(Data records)
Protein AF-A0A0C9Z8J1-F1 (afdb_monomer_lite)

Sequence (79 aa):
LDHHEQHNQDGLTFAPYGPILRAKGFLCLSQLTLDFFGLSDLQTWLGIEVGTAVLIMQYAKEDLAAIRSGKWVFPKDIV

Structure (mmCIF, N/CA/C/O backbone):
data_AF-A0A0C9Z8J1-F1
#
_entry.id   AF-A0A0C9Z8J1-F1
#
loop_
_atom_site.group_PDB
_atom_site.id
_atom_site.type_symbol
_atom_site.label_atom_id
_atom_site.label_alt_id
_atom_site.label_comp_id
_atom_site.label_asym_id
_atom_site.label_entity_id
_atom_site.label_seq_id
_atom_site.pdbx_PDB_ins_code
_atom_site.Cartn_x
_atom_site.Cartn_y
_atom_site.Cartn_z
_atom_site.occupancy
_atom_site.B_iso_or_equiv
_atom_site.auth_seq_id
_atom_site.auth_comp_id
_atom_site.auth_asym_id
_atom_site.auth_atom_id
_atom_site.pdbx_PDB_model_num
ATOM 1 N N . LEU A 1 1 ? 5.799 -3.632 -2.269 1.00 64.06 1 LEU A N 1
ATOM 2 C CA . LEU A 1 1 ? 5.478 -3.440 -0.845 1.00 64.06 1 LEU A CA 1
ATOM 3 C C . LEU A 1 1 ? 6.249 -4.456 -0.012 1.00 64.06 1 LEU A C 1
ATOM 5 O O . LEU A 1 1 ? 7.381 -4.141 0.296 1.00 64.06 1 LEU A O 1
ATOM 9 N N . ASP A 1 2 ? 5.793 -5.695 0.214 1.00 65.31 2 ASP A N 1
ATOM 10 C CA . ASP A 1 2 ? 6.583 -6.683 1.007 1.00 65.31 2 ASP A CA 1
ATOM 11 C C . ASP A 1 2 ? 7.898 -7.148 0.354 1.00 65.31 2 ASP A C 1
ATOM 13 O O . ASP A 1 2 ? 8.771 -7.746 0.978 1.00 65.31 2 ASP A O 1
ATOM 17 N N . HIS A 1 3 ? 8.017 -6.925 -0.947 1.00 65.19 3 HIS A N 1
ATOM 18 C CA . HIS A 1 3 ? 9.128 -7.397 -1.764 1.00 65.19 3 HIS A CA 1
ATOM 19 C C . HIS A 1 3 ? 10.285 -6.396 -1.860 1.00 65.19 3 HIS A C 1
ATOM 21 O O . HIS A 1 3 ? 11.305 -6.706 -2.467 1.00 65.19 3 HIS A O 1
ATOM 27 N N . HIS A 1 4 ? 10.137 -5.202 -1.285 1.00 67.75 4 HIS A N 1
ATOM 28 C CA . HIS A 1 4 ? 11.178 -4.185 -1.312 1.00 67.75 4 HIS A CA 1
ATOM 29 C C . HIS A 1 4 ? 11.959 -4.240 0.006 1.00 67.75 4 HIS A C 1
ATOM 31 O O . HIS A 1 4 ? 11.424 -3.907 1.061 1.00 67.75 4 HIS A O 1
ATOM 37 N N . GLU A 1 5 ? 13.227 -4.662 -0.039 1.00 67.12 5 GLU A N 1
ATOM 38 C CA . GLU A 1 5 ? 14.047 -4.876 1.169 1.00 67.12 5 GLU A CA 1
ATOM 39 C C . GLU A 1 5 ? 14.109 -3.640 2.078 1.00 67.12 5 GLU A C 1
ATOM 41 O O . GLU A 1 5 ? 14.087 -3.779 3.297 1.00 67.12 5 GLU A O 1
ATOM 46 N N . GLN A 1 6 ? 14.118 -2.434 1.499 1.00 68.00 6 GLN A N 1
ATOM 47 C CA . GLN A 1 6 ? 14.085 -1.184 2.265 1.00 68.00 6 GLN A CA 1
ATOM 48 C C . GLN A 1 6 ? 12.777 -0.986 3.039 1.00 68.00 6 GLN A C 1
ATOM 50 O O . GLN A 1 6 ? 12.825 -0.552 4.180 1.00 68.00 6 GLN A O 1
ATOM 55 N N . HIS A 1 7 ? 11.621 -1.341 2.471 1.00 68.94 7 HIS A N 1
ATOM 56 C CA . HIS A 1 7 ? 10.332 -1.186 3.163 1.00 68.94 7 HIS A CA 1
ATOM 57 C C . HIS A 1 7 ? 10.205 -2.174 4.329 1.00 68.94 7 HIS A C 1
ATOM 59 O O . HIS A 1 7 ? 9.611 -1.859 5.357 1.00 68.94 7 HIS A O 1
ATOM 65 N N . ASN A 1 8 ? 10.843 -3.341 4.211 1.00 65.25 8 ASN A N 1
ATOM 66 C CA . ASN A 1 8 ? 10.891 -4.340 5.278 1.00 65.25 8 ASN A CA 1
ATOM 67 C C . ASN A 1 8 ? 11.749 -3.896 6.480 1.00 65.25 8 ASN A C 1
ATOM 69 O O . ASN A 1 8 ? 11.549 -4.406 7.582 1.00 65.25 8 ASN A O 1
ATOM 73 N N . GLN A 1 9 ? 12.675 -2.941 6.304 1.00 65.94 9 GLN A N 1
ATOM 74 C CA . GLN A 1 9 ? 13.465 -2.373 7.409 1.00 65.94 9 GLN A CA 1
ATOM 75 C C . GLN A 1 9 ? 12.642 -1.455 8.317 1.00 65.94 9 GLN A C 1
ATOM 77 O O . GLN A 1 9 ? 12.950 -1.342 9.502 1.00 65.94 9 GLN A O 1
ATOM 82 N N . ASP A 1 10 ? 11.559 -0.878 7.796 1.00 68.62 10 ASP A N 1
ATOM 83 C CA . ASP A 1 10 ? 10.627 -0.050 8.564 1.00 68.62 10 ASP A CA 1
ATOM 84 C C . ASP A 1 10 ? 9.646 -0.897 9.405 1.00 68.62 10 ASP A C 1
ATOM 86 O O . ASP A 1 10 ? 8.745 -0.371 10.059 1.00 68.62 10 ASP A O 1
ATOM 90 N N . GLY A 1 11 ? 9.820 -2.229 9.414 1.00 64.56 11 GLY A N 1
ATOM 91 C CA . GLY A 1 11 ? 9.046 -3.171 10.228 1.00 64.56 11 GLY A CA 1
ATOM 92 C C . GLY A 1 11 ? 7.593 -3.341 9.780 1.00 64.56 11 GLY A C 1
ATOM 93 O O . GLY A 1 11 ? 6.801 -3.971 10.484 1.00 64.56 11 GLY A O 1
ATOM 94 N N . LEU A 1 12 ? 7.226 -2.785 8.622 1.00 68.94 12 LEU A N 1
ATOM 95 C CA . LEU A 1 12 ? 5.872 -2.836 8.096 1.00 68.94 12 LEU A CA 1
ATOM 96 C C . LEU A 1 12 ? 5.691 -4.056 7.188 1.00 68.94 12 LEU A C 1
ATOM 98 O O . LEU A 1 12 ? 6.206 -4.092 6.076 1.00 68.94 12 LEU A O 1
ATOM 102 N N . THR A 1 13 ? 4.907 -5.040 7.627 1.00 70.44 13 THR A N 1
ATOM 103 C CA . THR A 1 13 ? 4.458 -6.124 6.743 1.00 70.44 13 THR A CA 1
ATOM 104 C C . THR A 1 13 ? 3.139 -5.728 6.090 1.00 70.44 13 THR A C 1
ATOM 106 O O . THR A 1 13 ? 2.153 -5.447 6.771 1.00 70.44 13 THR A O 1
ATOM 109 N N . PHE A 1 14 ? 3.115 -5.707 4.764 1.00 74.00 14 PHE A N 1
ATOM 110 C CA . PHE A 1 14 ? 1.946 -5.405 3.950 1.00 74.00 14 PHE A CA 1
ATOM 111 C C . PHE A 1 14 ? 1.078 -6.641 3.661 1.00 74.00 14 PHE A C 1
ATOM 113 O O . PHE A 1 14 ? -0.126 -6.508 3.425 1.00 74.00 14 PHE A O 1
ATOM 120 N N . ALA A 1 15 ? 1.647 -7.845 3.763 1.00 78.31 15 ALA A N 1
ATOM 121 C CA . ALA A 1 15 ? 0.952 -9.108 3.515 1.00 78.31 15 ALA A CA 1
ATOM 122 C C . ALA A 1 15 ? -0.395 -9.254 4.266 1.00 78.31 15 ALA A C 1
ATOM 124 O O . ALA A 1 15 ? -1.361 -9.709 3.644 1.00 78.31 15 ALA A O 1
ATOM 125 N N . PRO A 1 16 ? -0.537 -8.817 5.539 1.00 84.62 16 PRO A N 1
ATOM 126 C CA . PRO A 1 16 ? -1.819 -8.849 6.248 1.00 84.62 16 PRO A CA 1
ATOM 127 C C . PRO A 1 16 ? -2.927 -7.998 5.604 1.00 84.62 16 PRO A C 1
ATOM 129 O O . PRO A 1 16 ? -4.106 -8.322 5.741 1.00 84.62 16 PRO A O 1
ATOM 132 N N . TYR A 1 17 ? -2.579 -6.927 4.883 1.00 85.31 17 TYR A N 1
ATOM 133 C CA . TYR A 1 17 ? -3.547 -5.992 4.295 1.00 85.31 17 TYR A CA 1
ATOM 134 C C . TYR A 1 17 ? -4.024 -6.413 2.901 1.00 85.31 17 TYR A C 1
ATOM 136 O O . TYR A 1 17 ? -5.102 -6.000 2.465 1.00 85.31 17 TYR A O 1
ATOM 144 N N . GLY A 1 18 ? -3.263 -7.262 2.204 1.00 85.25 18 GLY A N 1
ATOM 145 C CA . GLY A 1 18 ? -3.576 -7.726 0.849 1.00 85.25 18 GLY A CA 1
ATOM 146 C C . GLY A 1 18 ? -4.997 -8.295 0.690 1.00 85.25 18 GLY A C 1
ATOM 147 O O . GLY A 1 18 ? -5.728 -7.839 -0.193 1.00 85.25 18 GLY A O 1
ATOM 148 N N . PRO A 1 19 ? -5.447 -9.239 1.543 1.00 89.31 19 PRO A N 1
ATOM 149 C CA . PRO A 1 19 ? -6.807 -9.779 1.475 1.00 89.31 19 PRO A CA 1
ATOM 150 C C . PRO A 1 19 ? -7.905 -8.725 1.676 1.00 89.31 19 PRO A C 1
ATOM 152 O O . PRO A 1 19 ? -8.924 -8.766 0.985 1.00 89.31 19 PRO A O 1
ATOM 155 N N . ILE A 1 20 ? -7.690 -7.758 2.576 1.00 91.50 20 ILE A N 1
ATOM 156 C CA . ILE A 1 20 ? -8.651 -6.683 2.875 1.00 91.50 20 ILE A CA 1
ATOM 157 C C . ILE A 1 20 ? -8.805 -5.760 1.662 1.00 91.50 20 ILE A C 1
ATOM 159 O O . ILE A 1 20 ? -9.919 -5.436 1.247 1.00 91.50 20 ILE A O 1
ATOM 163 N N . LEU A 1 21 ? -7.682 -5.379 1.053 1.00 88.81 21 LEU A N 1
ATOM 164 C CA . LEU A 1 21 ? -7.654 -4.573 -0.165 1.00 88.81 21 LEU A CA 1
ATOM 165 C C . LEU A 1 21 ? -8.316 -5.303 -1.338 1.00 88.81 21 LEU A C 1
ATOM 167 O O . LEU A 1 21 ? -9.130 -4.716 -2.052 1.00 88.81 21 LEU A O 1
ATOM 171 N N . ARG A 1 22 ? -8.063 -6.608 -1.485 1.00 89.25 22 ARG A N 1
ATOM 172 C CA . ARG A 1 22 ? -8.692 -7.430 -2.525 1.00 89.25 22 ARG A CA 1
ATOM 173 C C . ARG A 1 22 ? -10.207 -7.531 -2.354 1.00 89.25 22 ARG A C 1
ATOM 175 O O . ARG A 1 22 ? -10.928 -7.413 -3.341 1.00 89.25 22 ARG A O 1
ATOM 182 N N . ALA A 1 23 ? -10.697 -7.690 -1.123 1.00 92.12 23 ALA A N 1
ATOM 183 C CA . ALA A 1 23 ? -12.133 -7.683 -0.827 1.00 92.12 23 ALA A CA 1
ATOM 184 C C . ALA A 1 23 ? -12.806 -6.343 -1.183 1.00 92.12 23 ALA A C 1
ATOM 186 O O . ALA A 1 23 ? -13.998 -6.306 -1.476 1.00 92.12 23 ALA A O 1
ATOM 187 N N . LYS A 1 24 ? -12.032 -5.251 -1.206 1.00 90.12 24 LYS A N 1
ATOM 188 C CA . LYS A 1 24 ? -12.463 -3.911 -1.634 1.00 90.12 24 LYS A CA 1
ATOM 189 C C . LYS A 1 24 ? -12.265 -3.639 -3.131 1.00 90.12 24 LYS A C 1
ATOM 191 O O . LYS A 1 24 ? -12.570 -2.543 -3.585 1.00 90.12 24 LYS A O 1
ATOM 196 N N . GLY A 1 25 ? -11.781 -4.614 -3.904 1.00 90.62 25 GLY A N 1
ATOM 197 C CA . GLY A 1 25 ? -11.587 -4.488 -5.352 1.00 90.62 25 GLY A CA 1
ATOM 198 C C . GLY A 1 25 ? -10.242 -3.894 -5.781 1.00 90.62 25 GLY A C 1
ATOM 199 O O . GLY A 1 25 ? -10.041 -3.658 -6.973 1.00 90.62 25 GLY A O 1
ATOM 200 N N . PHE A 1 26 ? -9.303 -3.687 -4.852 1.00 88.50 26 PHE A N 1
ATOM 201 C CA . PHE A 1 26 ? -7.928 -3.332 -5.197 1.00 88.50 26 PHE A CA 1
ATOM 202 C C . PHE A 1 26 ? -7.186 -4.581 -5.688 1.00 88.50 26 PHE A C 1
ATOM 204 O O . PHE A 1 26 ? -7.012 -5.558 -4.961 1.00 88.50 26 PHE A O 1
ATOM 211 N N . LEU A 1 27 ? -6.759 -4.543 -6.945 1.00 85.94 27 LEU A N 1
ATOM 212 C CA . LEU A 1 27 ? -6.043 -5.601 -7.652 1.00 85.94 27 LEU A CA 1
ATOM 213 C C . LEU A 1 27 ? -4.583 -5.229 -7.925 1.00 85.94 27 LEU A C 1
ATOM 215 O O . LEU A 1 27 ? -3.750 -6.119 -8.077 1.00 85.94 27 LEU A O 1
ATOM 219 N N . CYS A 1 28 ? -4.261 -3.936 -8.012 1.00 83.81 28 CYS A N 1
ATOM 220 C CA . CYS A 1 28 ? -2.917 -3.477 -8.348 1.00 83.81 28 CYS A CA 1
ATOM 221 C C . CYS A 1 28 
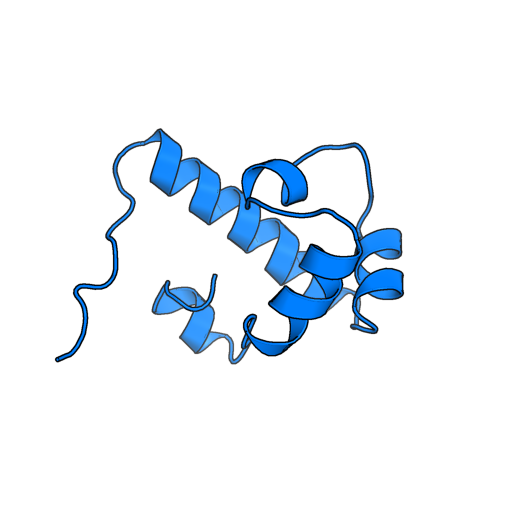? -2.508 -2.200 -7.603 1.00 83.81 28 CYS A C 1
ATOM 223 O O . CYS A 1 28 ? -3.340 -1.389 -7.197 1.00 83.81 28 CYS A O 1
ATOM 225 N N . LEU A 1 29 ? -1.191 -2.004 -7.471 1.00 80.81 29 LEU A N 1
ATOM 226 C CA . LEU A 1 29 ? -0.594 -0.848 -6.788 1.00 80.81 29 LEU A CA 1
ATOM 227 C C . LEU A 1 29 ? -1.022 0.490 -7.391 1.00 80.81 29 LEU A C 1
ATOM 229 O O . LEU A 1 29 ? -1.209 1.453 -6.657 1.00 80.81 29 LEU A O 1
ATOM 233 N N . SER A 1 30 ? -1.235 0.559 -8.708 1.00 84.94 30 SER A N 1
ATOM 234 C CA . SER A 1 30 ? -1.663 1.804 -9.352 1.00 84.94 30 SER A CA 1
ATOM 235 C C . SER A 1 30 ? -3.004 2.306 -8.823 1.00 84.94 30 SER A C 1
ATOM 237 O O . SER A 1 30 ? -3.178 3.517 -8.713 1.00 84.94 30 SER A O 1
ATOM 239 N N . GLN A 1 31 ? -3.915 1.413 -8.421 1.00 87.94 31 GLN A N 1
ATOM 240 C CA . GLN A 1 31 ? -5.191 1.804 -7.820 1.00 87.94 31 GLN A CA 1
ATOM 241 C C . GLN A 1 31 ? -5.009 2.457 -6.451 1.00 87.94 31 GLN A C 1
ATOM 243 O O . GLN A 1 31 ? -5.755 3.374 -6.133 1.00 87.94 31 GLN A O 1
ATOM 248 N N . LEU A 1 32 ? -3.999 2.046 -5.673 1.00 85.44 32 LEU A N 1
ATOM 249 C CA . LEU A 1 32 ? -3.682 2.658 -4.377 1.00 85.44 32 LEU A CA 1
ATOM 250 C C . LEU A 1 32 ? -3.094 4.072 -4.499 1.00 85.44 32 LEU A C 1
ATOM 252 O O . LEU A 1 32 ? -3.039 4.809 -3.520 1.00 85.44 32 LEU A O 1
ATOM 256 N N . THR A 1 33 ? -2.637 4.447 -5.693 1.00 84.94 33 THR A N 1
ATOM 257 C CA . THR A 1 33 ? -2.044 5.765 -5.964 1.00 84.94 33 THR A CA 1
ATOM 258 C C . THR A 1 33 ? -3.026 6.763 -6.578 1.00 84.94 33 THR A C 1
ATOM 260 O O . THR A 1 33 ? -2.615 7.865 -6.928 1.00 84.94 33 THR A O 1
ATOM 263 N N . LEU A 1 34 ? -4.294 6.377 -6.753 1.00 85.44 34 LEU A N 1
ATOM 264 C CA . LEU A 1 34 ? -5.323 7.240 -7.327 1.00 85.44 34 LEU A CA 1
ATOM 265 C C . LEU A 1 34 ? -5.850 8.233 -6.290 1.00 85.44 34 LEU A C 1
ATOM 267 O O . LEU A 1 34 ? -6.057 7.877 -5.134 1.00 85.44 34 LEU A O 1
ATOM 271 N N . ASP A 1 35 ? -6.201 9.433 -6.740 1.00 85.88 35 ASP A N 1
ATOM 272 C CA . ASP A 1 35 ? -6.745 10.498 -5.887 1.00 85.88 35 ASP A CA 1
ATOM 273 C C . ASP A 1 35 ? -8.242 10.307 -5.545 1.00 85.88 35 ASP A C 1
ATOM 275 O O . ASP A 1 35 ? -8.931 11.252 -5.170 1.00 85.88 35 ASP A O 1
ATOM 279 N N . PHE A 1 36 ? -8.776 9.087 -5.694 1.00 85.62 36 PHE A N 1
ATOM 280 C CA . PHE A 1 36 ? -10.186 8.775 -5.415 1.00 85.62 36 PHE A CA 1
ATOM 281 C C . PHE A 1 36 ? -10.485 8.527 -3.933 1.00 85.62 36 PHE A C 1
ATOM 283 O O . PHE A 1 36 ? -11.653 8.497 -3.553 1.00 85.62 36 PHE A O 1
ATOM 290 N N . PHE A 1 37 ? -9.461 8.315 -3.108 1.00 87.31 37 PHE A N 1
ATOM 291 C CA . PHE A 1 37 ? -9.609 8.085 -1.675 1.00 87.31 37 PHE A CA 1
ATOM 292 C C . PHE A 1 37 ? -8.448 8.719 -0.909 1.00 87.31 37 PHE A C 1
ATOM 294 O O . PHE A 1 37 ? -7.360 8.929 -1.450 1.00 87.31 37 PHE A O 1
ATOM 301 N N . GLY A 1 38 ? -8.692 9.046 0.356 1.00 88.06 38 GLY A N 1
ATOM 302 C CA . GLY A 1 38 ? -7.718 9.686 1.230 1.00 88.06 38 GLY A CA 1
ATOM 303 C C . GLY A 1 38 ? -7.113 8.746 2.270 1.00 88.06 38 GLY A C 1
ATOM 304 O O . GLY A 1 38 ? -7.502 7.588 2.432 1.00 88.06 38 GLY A O 1
ATOM 305 N N . LEU A 1 39 ? -6.189 9.296 3.061 1.00 90.44 39 LEU A N 1
ATOM 306 C CA . LEU A 1 39 ? -5.591 8.599 4.204 1.00 90.44 39 LEU A CA 1
ATOM 307 C C . LEU A 1 39 ? -6.646 8.110 5.202 1.00 90.44 39 LEU A C 1
ATOM 309 O O . LEU A 1 39 ? -6.490 7.037 5.774 1.00 90.44 39 LEU A O 1
ATOM 313 N N . SER A 1 40 ? -7.709 8.880 5.441 1.00 92.25 40 SER A N 1
ATOM 314 C CA . SER A 1 40 ? -8.785 8.503 6.370 1.00 92.25 40 SER A CA 1
ATOM 315 C C . SER A 1 40 ? -9.578 7.287 5.892 1.00 92.25 40 SER A C 1
ATOM 317 O O . SER A 1 40 ? -9.945 6.435 6.703 1.00 92.25 40 SER A O 1
ATOM 319 N N . ASP A 1 41 ? -9.789 7.164 4.581 1.00 92.38 41 ASP A N 1
ATOM 320 C CA . ASP A 1 41 ? -10.446 5.997 3.994 1.00 92.38 41 ASP A CA 1
ATOM 321 C C . ASP A 1 41 ? -9.566 4.761 4.161 1.00 92.38 41 ASP A C 1
ATOM 323 O O . ASP A 1 41 ? -10.027 3.730 4.647 1.00 92.38 41 ASP A O 1
ATOM 327 N N . LEU A 1 42 ? -8.271 4.893 3.854 1.00 91.38
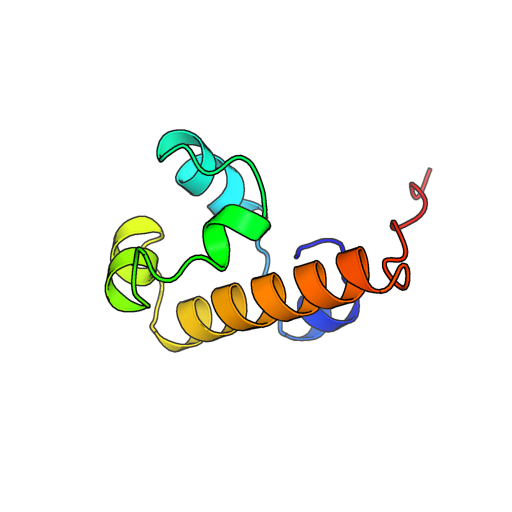 42 LEU A N 1
ATOM 328 C CA . LEU A 1 42 ? -7.305 3.807 3.989 1.00 91.38 42 LEU A CA 1
ATOM 329 C C . LEU A 1 42 ? -7.166 3.333 5.446 1.00 91.38 42 LEU A C 1
ATOM 331 O O . LEU A 1 42 ? -7.170 2.127 5.693 1.00 91.38 42 LE
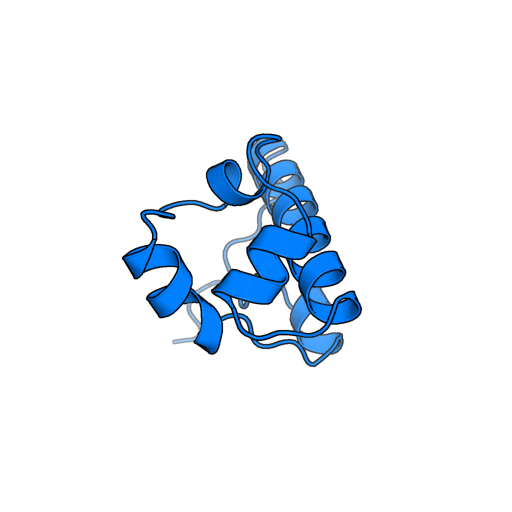U A O 1
ATOM 335 N N . GLN A 1 43 ? -7.119 4.263 6.407 1.00 93.88 43 GLN A N 1
ATOM 336 C CA . GLN A 1 43 ? -7.144 3.953 7.844 1.00 93.88 43 GLN A CA 1
ATOM 337 C C . GLN A 1 43 ? -8.390 3.152 8.216 1.00 93.88 43 GLN A C 1
ATOM 339 O O . GLN A 1 43 ? -8.287 2.092 8.826 1.00 93.88 43 GLN A O 1
ATOM 344 N N . THR A 1 44 ? -9.565 3.623 7.792 1.00 94.31 44 THR A N 1
ATOM 345 C CA . THR A 1 44 ? -10.851 2.974 8.083 1.00 94.31 44 THR A CA 1
ATOM 346 C C . THR A 1 44 ? -10.930 1.581 7.463 1.00 94.31 44 THR A C 1
ATOM 348 O O . THR A 1 44 ? -11.471 0.651 8.055 1.00 94.31 44 THR A O 1
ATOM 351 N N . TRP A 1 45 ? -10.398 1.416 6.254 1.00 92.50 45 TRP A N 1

◆ Your objective ◆
Please output the exact lines of the records above, beginning with the first and stopping after the line that holds "ATOM 5 O O .", and nothing else.

◆ Response for this exercise ◆
Protein AF-A0A0C9Z8J1-F1 (afdb_monomer_lite)

Sequence (79 aa):
LDHHEQHNQDGLTFAPYGPILRAKGFLCLSQLTLDFFGLSDLQTWLGIEVGTAVLIMQYAKEDLAAIRSGKWVFPKDIV

Structure (mmCIF, N/CA/C/O backbone):
data_AF-A0A0C9Z8J1-F1
#
_entry.id   AF-A0A0C9Z8J1-F1
#
loop_
_atom_site.group_PDB
_atom_site.id
_atom_site.type_symbol
_atom_site.label_atom_id
_atom_site.label_alt_id
_atom_site.label_comp_id
_atom_site.label_asym_id
_atom_site.label_entity_id
_atom_site.label_seq_id
_atom_site.pdbx_PDB_ins_code
_atom_site.Cartn_x
_atom_site.Cartn_y
_atom_site.Cartn_z
_atom_site.occupancy
_atom_site.B_iso_or_equiv
_atom_site.auth_seq_id
_atom_site.auth_comp_id
_atom_site.auth_asym_id
_atom_site.auth_atom_id
_atom_site.pdbx_PDB_model_num
ATOM 1 N N . LEU A 1 1 ? 5.799 -3.632 -2.269 1.00 64.06 1 LEU A N 1
ATOM 2 C CA . LEU A 1 1 ? 5.478 -3.440 -0.845 1.00 64.06 1 LEU A CA 1
ATOM 3 C C . LEU A 1 1 ? 6.249 -4.456 -0.012 1.00 64.06 1 LEU A C 1
ATOM 5 O O . LEU A 1 1 ? 7.381 -4.141 0.296 1.00 64.06 1 LEU A O 1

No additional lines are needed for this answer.